Soon a crowd formed around me, asking me if i was ok ( "oh shit man, you guuuud "? ) and i was !!!! No pain, just my ego had a little dent, but no mixed feeling on the next run down to hit the same rail again. 
No one noticed i was wearing a back protector :wink: and heard some one later on when i was having a drink with my mates, 
"1) you saw that nasty crash on the box"
"2) yeah that looked painfull, blah blah mumble (could hear)"
"1) that dude is though tho, he said he was fine k:, got up, smiled at me,went down to the lift and just tried again"
"2) no serious? "

--> > ego restored 100% :nerd::happy::laughat:

Not only is a chest and backprotector great for your body (just was a little sore/stiff in the morning) apparently also for your confidence and > ego ! 

* is some marketing goeroe want's to use this in advertising, i accept cash and free stuff along with shares/stocks/bonds :grin:


----------



## tokyo_dom (Jan 7, 2013)

Not a marketing guru, but interested in knowing what back/chest protector you are using. I had a back protector/turtle shell, but always felt it was riding up so that it might have actually put more risk of me snapping my neck.

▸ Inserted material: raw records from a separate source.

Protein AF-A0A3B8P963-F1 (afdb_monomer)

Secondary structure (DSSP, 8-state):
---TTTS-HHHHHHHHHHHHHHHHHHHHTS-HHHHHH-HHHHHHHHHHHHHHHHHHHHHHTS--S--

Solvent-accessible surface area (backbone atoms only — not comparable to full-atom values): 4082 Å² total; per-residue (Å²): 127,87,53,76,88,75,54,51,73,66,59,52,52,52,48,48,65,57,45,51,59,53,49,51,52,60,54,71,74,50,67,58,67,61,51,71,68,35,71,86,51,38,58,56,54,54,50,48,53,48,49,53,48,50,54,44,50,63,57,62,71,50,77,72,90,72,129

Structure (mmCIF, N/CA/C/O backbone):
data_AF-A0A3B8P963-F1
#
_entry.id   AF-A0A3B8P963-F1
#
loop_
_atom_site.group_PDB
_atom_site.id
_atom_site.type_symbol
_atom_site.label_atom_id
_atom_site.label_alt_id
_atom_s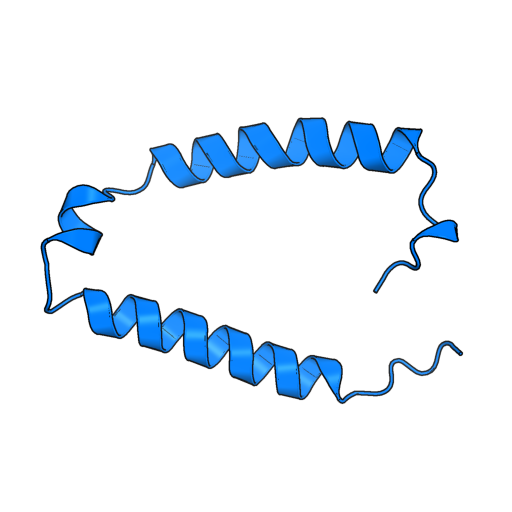ite.label_comp_id
_atom_site.label_asym_id
_atom_site.label_entity_id
_atom_site.label_seq_id
_atom_site.pdbx_PDB_ins_code
_atom_site.Cartn_x
_atom_site.Cartn_y
_atom_site.Cartn_z
_atom_site.occupancy
_atom_site.B_iso_or_equiv
_atom_site.auth_seq_id
_atom_site.auth_comp_id
_atom_site.auth_asym_id
_atom_site.auth_atom_id
_atom_site.pdbx_PDB_model_num
ATOM 1 N N . MET A 1 1 ? 1.704 0.896 -20.769 1.00 49.69 1 MET A N 1
ATOM 2 C CA . MET A 1 1 ? 2.414 0.369 -19.574 1.00 49.69 1 MET A CA 1
ATOM 3 C C . MET A 1 1 ? 3.879 0.280 -19.956 1.00 49.69 1 MET A C 1
ATOM 5 O O . MET A 1 1 ? 4.127 -0.097 -21.089 1.00 49.69 1 MET A O 1
ATOM 9 N N . ILE A 1 2 ? 4.827 0.685 -19.106 1.00 58.53 2 ILE A N 1
ATOM 10 C CA . ILE A 1 2 ? 6.252 0.565 -19.460 1.00 58.53 2 ILE A CA 1
ATOM 11 C C . ILE A 1 2 ? 6.562 -0.926 -19.615 1.00 58.53 2 ILE A C 1
ATOM 13 O O . ILE A 1 2 ? 6.365 -1.693 -18.674 1.00 58.53 2 ILE A O 1
ATOM 17 N N . SER A 1 3 ? 6.970 -1.337 -20.813 1.00 52.44 3 SER A N 1
ATOM 18 C CA . SER A 1 3 ? 7.300 -2.725 -21.118 1.00 52.44 3 SER A CA 1
ATOM 19 C C . SER A 1 3 ? 8.423 -3.201 -20.193 1.00 52.44 3 SER A C 1
ATOM 21 O O . SER A 1 3 ? 9.431 -2.515 -20.041 1.00 52.44 3 SER A O 1
ATOM 23 N N . ALA A 1 4 ? 8.265 -4.385 -19.590 1.00 58.97 4 ALA A N 1
ATOM 24 C CA . ALA A 1 4 ? 9.263 -5.012 -18.717 1.00 58.97 4 ALA A CA 1
ATOM 25 C C . ALA A 1 4 ? 10.717 -4.993 -19.254 1.00 58.97 4 ALA A C 1
ATOM 27 O O . ALA A 1 4 ? 11.616 -4.798 -18.440 1.00 58.97 4 ALA A O 1
ATOM 28 N N . PRO A 1 5 ? 10.991 -5.114 -20.573 1.00 58.94 5 PRO A N 1
ATOM 29 C CA . PRO A 1 5 ? 12.361 -5.001 -21.087 1.00 58.94 5 PRO A CA 1
ATOM 30 C C . PRO A 1 5 ? 12.924 -3.568 -21.163 1.00 58.94 5 PRO A C 1
ATOM 32 O O . PRO A 1 5 ? 14.131 -3.412 -21.306 1.00 58.94 5 PRO A O 1
ATOM 35 N N . VAL A 1 6 ? 12.095 -2.519 -21.075 1.00 60.69 6 VAL A N 1
ATOM 36 C CA . VAL A 1 6 ? 12.544 -1.108 -21.126 1.00 60.69 6 VAL A CA 1
ATOM 37 C C . VAL A 1 6 ? 13.057 -0.622 -19.768 1.00 60.69 6 VAL A C 1
ATOM 39 O O . VAL A 1 6 ? 13.856 0.312 -19.701 1.00 60.69 6 VAL A O 1
ATOM 42 N N . LEU A 1 7 ? 12.625 -1.249 -18.671 1.00 66.06 7 LEU A N 1
ATOM 43 C CA . LEU A 1 7 ? 13.029 -0.846 -17.330 1.00 66.06 7 LEU A CA 1
ATOM 44 C C . LEU A 1 7 ? 14.271 -1.630 -16.891 1.00 66.06 7 LEU A C 1
ATOM 46 O O . LEU A 1 7 ? 14.202 -2.824 -16.612 1.00 66.06 7 LEU A O 1
ATOM 50 N N . SER A 1 8 ? 15.414 -0.945 -16.799 1.00 7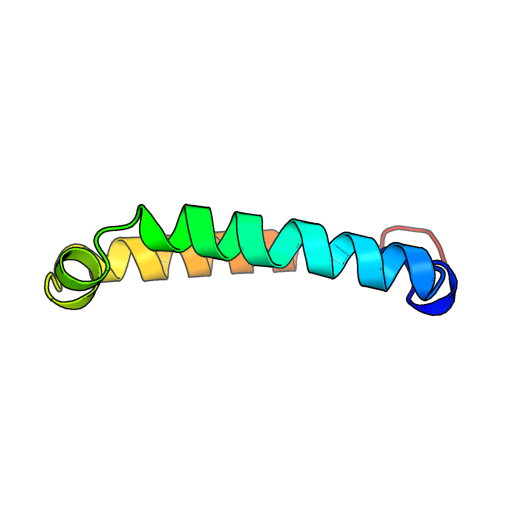7.69 8 SER A N 1
ATOM 51 C CA . SER A 1 8 ? 16.639 -1.527 -16.240 1.00 77.69 8 SER A CA 1
ATOM 52 C C . SER A 1 8 ? 16.382 -2.089 -14.837 1.00 77.69 8 SER A C 1
ATOM 54 O O . SER A 1 8 ? 15.696 -1.460 -14.024 1.00 77.69 8 SER A O 1
ATOM 56 N N . ALA A 1 9 ? 16.971 -3.249 -14.525 1.00 77.94 9 ALA A N 1
ATOM 57 C CA . ALA A 1 9 ? 16.834 -3.908 -13.223 1.00 77.94 9 ALA A CA 1
ATOM 58 C C . ALA A 1 9 ? 17.196 -2.975 -12.049 1.00 77.94 9 ALA A C 1
ATOM 60 O O . ALA A 1 9 ? 16.580 -3.042 -10.983 1.00 77.94 9 ALA A O 1
ATOM 61 N N . ALA A 1 10 ? 18.140 -2.050 -12.260 1.00 81.12 10 ALA A N 1
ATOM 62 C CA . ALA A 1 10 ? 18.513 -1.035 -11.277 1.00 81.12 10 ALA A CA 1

Always felt chest protectors couldnt really protect me from much, any decent fall on that will break ribs, not much that a couple of cm of foam could help (i guess?)


----------



## MVC (Nov 5, 2015)

tokyo_dom said:


> Not a marketing guru, but interested in knowing what back/chest protector you are using. I had a back protector/turtle shell, but always felt it was riding up so that it might have actually put more risk of me snapping my neck.
> 
> Always felt chest protectors couldnt really protect me from much, any decent fall on that will break ribs, not much that a couple of cm of foam could help (i guess?)


i have 2 chest-backprotectors and love them both i have one from dainese and one from icon. Both are developped for motorsports (cause when there is no snow, you can find me at the track)

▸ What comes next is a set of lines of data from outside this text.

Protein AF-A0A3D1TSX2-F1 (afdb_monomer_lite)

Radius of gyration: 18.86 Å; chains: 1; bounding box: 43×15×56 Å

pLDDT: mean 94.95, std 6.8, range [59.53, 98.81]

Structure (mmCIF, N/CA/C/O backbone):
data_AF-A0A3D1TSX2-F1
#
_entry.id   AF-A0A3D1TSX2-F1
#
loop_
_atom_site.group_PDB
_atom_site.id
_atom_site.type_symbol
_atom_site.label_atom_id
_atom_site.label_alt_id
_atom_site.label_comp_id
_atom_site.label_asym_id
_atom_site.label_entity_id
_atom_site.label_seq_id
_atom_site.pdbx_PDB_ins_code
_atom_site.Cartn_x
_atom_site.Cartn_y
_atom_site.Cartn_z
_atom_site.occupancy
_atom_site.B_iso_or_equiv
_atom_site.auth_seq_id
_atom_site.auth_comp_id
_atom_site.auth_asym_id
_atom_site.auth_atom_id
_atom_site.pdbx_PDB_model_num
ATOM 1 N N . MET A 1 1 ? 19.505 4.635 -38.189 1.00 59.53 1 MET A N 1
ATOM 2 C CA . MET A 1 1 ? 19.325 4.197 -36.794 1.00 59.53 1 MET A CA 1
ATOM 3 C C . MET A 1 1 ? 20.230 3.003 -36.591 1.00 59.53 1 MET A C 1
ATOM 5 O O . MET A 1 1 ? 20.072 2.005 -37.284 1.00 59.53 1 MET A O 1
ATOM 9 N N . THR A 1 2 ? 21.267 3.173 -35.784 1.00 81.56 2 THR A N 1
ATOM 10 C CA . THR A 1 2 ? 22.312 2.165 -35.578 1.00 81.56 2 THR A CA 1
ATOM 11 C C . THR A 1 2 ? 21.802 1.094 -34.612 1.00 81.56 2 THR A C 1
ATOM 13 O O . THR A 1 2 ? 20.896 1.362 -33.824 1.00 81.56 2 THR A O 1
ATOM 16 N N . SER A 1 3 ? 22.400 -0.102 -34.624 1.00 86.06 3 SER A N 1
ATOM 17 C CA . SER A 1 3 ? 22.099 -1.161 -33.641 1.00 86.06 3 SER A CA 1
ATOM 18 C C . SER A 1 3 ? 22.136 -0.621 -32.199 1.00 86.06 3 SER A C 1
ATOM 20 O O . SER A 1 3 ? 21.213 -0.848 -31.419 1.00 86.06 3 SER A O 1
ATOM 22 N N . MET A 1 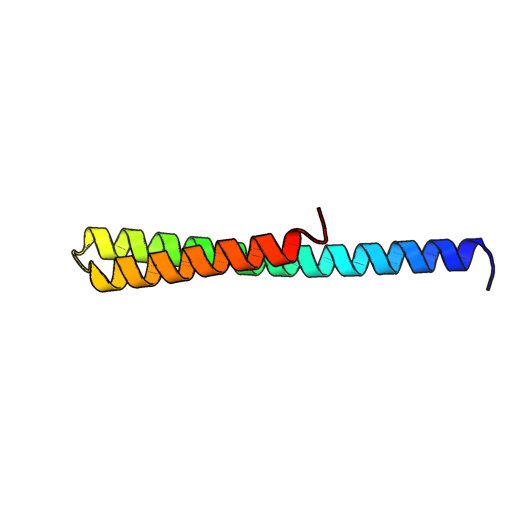4 ? 23.122 0.224 -31.888 1.00 90.94 4 MET A N 1
ATOM 23 C CA . MET A 1 4 ? 23.271 0.841 -30.569 1.00 90.94 4 MET A CA 1
ATOM 24 C C . MET A 1 4 ? 22.123 1.799 -30.205 1.00 90.94 4 MET A C 1
ATOM 26 O O . MET A 1 4 ? 21.621 1.739 -29.086 1.00 90.94 4 MET A O 1
ATOM 30 N N . ASP A 1 5 ? 21.642 2.610 -31.151 1.00 94.19 5 ASP A N 1
ATOM 31 C CA . ASP A 1 5 ? 20.527 3.542 -30.915 1.00 94.19 5 ASP A CA 1
ATOM 32 C C . ASP A 1 5 ? 19.229 2.787 -30.587 1.00 94.19 5 ASP A C 1
ATOM 34 O O . ASP A 1 5 ? 18.446 3.216 -29.742 1.00 94.19 5 ASP A O 1
ATOM 38 N N . SER A 1 6 ? 19.013 1.632 -31.229 1.00 93.69 6 SER A N 1
ATOM 39 C CA . SER A 1 6 ? 17.835 0.793 -30.976 1.00 93.69 6 SER A CA 1
ATOM 40 C C . SER A 1 6 ? 17.851 0.147 -29.589 1.00 93.69 6 SER A C 1
ATOM 42 O O . SER A 1 6 ? 16.820 0.100 -28.921 1.00 93.69 6 SER A O 1
ATOM 44 N N . VAL A 1 7 ? 19.030 -0.277 -29.122 1.00 95.56 7 VAL A N 1
ATOM 45 C CA . VAL A 1 7 ? 19.209 -0.834 -27.775 1.00 95.56 7 VAL A CA 1
ATOM 46 C C . VAL A 1 7 ? 18.955 0.238 -26.720 1.00 95.56 7 VAL A C 1
ATOM 48 O O . VAL A 1 7 ? 18.217 -0.009 -25.768 1.00 95.56 7 VAL A O 1
ATOM 51 N N . VAL A 1 8 ? 19.506 1.443 -26.909 1.00 96.25 8 VAL A N 1
ATOM 52 C CA . VAL A 1 8 ? 19.275 2.574 -25.998 1.00 96.25 8 VAL A CA 1
ATOM 53 C C . VAL A 1 8 ? 17.785 2.904 -25.918 1.00 96.25 8 VAL A C 1
ATOM 55 O O . VAL A 1 8 ? 17.248 2.990 -24.817 1.00 96.25 8 VAL A O 1
ATOM 58 N N . ALA A 1 9 ? 17.097 3.008 -27.058 1.00 95.75 9 ALA A N 1
ATOM 59 C CA . ALA A 1 9 ? 15.664 3.298 -27.087 1.00 95.75 9 ALA A CA 1
ATOM 60 C C . ALA A 1 9 ? 14.826 2.233 -26.353 1.00 95.75 9 ALA A C 1
ATOM 62 O O . ALA A 1 9 ? 13.927 2.584 -25.588 1.00 95.75 9 ALA A O 1
ATOM 63 N N . SER A 1 10 ? 15.144 0.945 -26.539 1.00 95.56 10 SER A N 1
ATOM 64 C CA . SER A 1 10 ? 14.454 -0.156 -25.851 1.00 95.56 10 SER A CA 1
ATOM 65 C C . SER A 1 10 ? 14.627 -0.070 -24.334 1.00 95.56 10 SER A C 1
ATOM 67 O O . SER A 1 10 ? 13.647 -0.112 -23.594 1.00 95.56 10 SER A O 1
ATOM 69 N N . ILE A 1 11 ? 15.866 0.116 -23.867 1.00 95.56 11 ILE A N 1
ATOM 70 C CA . ILE A 1 11 ? 16.173 0.201 -22.433 1.00 95.56 11 ILE A CA 1
ATOM 71 C C . ILE A 1 11 ? 15.491 1.418 -21.804 1.00 95.56 11 ILE A C 1
ATOM 73 O O . ILE A 1 11 ? 14.895 1.303 -20.734 1.00 95.56 11 ILE A O 1
ATOM 77 N N . THR A 1 12 ? 15.551 2.584 -22.454 1.00 96.56 12 THR A N 1
ATOM 78 C CA . THR A 1 12 ? 14.896 3.795 -21.947 1.00 96.56 12 THR A CA 1
ATOM 79 C C . THR A 1 12 ? 13.390 3.589 -21.815 1.00 96.56 12 THR A C 1
ATOM 81 O O . THR A 1 12 ? 12.837 3.897 -20.761 1.00 96.56 12 THR A O 1
ATOM 84 N N . SER A 1 13 ? 12.741 2.999 -22.822 1.00 95.31 13 SER A N 1
ATOM 85 C CA . SER A 1 13 ? 11.302 2.725 -22.779 1.00 95.31 13 SER A CA 1
ATOM 86 C C . SER A 1 13 ? 10.923 1.784 -21.628 1.00 95.31 13 SER A C 1
ATOM 88 O O . SER A 1 13 ? 9.982 2.064 -20.884 1.00 95.31 13 SER A O 1
ATOM 90 N N . GLU A 1 14 ? 11.686 0.710 -21.410 1.00 93.81 14 GLU A N 1
ATOM 91 C CA . GLU A 1 14 ? 11.451 -0.206 -20.287 1.00 93.81 14 GLU A CA 1
ATOM 92 C C . GLU A 1 14 ? 11.621 0.479 -18.923 1.00 93.81 14 GLU A C 1
ATOM 94 O O . GLU A 1 14 ? 10.828 0.259 -18.001 1.00 93.81 14 GLU A O 1
ATOM 99 N N . LEU A 1 15 ? 12.645 1.325 -18.778 1.00 94.69 15 LEU A N 1
ATOM 100 C CA . LEU A 1 15 ? 12.895 2.064 -17.542 1.00 94.69 15 LEU A CA 1
ATOM 101 C C . LEU A 1 15 ? 11.797 3.088 -17.252 1.00 94.69 15 LEU A C 1
ATOM 103 O O . LEU A 1 15 ? 11.388 3.216 -16.099 1.00 94.69 15 LEU A O 1
ATOM 107 N N . GLU A 1 16 ? 11.283 3.779 -18.268 1.00 95.81 16 GLU A N 1
ATOM 108 C CA . GLU A 1 16 ? 10.164 4.716 -18.124 1.00 95.81 16 GLU A CA 1
ATOM 109 C C . GLU A 1 16 ? 8.892 4.017 -17.635 1.00 95.81 16 GLU A C 1
ATOM 111 O O . GLU A 1 16 ? 8.219 4.513 -16.725 1.00 95.81 16 GLU A O 1
ATOM 116 N N . VAL A 1 17 ? 8.587 2.836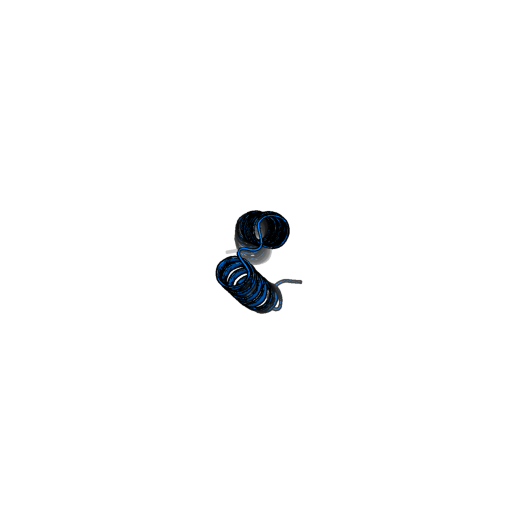 -18.183 1.00 93.25 17 VAL A N 1
ATOM 117 C CA . VAL A 1 17 ? 7.441 2.027 -17.748 1.00 93.25 17 VAL A CA 1
ATOM 118 C C . VAL A 1 17 ? 7.595 1.622 -16.280 1.00 93.25 17 VAL A C 1
ATOM 120 O O . VAL A 1 17 ? 6.703 1.889 -15.473 1.00 93.25 17 VAL A O 1
ATOM 123 N N . LYS A 1 18 ? 8.754 1.073 -15.891 1.00 93.25 18 LYS A N 1
ATOM 124 C CA . LYS A 1 18 ? 9.032 0.702 -14.490 1.00 93.25 18 LYS A CA 1
ATOM 125 C C . LYS A 1 18 ? 8.957 1.901 -13.548 1.00 93.25 18 LYS A C 1
ATOM 127 O O . LYS A 1 18 ? 8.392 1.803 -12.459 1.00 93.25 18 LYS A O 1
ATOM 132 N N . GLN A 1 19 ? 9.507 3.037 -13.968 1.00 94.75 19 GLN A N 1
ATOM 133 C CA . GLN A 1 19 ? 9.510 4.277 -13.201 1.00 94.75 19 GLN A CA 1
ATOM 134 C C . GLN A 1 19 ? 8.080 4.751 -12.913 1.00 94.75 19 GLN A C 1
ATOM 136 O O . GLN A 1 19 ? 7.742 5.035 -11.762 1.00 94.75 19 GLN A O 1
ATOM 141 N N . LYS A 1 20 ? 7.216 4.752 -13.932 1.00 94.50 20 LYS A N 1
ATOM 142 C CA . LYS A 1 20 ? 5.806 5.128 -13.794 1.00 94.50 20 LYS A CA 1
ATOM 143 C C . LYS A 1 20 ? 5.043 4.181 -12.863 1.00 94.50 20 LYS A C 1
ATOM 145 O O . LYS A 1 20 ? 4.320 4.650 -11.982 1.00 94.50 20 LYS A O 1
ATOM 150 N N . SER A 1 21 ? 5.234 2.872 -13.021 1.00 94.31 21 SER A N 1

These are no foam protectors but hard protectors, the icon chest protector is rubberized material but does the job great!

maybe overkill but since i own the way should i buy a softer special snowboard protector. They fit great and don't ride up on me.


----------



## Brewtown (Feb 16, 2014)

I'm no jib kid, so take what I have to say with a grain of salt, but here is what I've found has worked for me...

For me the most important thing to learn is to how to quickly get off the feature when you start to lose your balance. The key to this is to keep your knees bent and maintain an athletic position to allow you to react quickly. 

Don't fight to stay on if you're not locked in. Confidence doesn't come from blind commitment, it comes from a graceful early exit when things start to go bad. 

Speed is your friend. 

Don't underestimate the power of visualization. If you're nervous about something and imagine the worst possible scenario it's probably going to come true.


----------



## JTCarver (Dec 27, 2015)

MVC said:


> i have 2 chest-backprotectors and love them both i have one from dainese and one from icon. Both are developped for motorsports (cause when there is no snow, you can find me at the track)
> 
> 
> These are no foam protectors but hard protectors, the icon chest protector is rubberized material but does the job great!
> ...


Downhill moutain bike protection is another option that is usually lighter weight, but lighter duty than moto gear. It should be more than adequate for most snowboarding.


----------



## MVC (Nov 5, 2015)

JTCarver said:


> Downhill moutain bike protection is another option that is usually lighter weight, but lighter duty than moto gear. It should be more than adequate for most snowboarding.


That is also an option, but since i have them, i'm don't need other gear. The icon one is also pretty light.


----------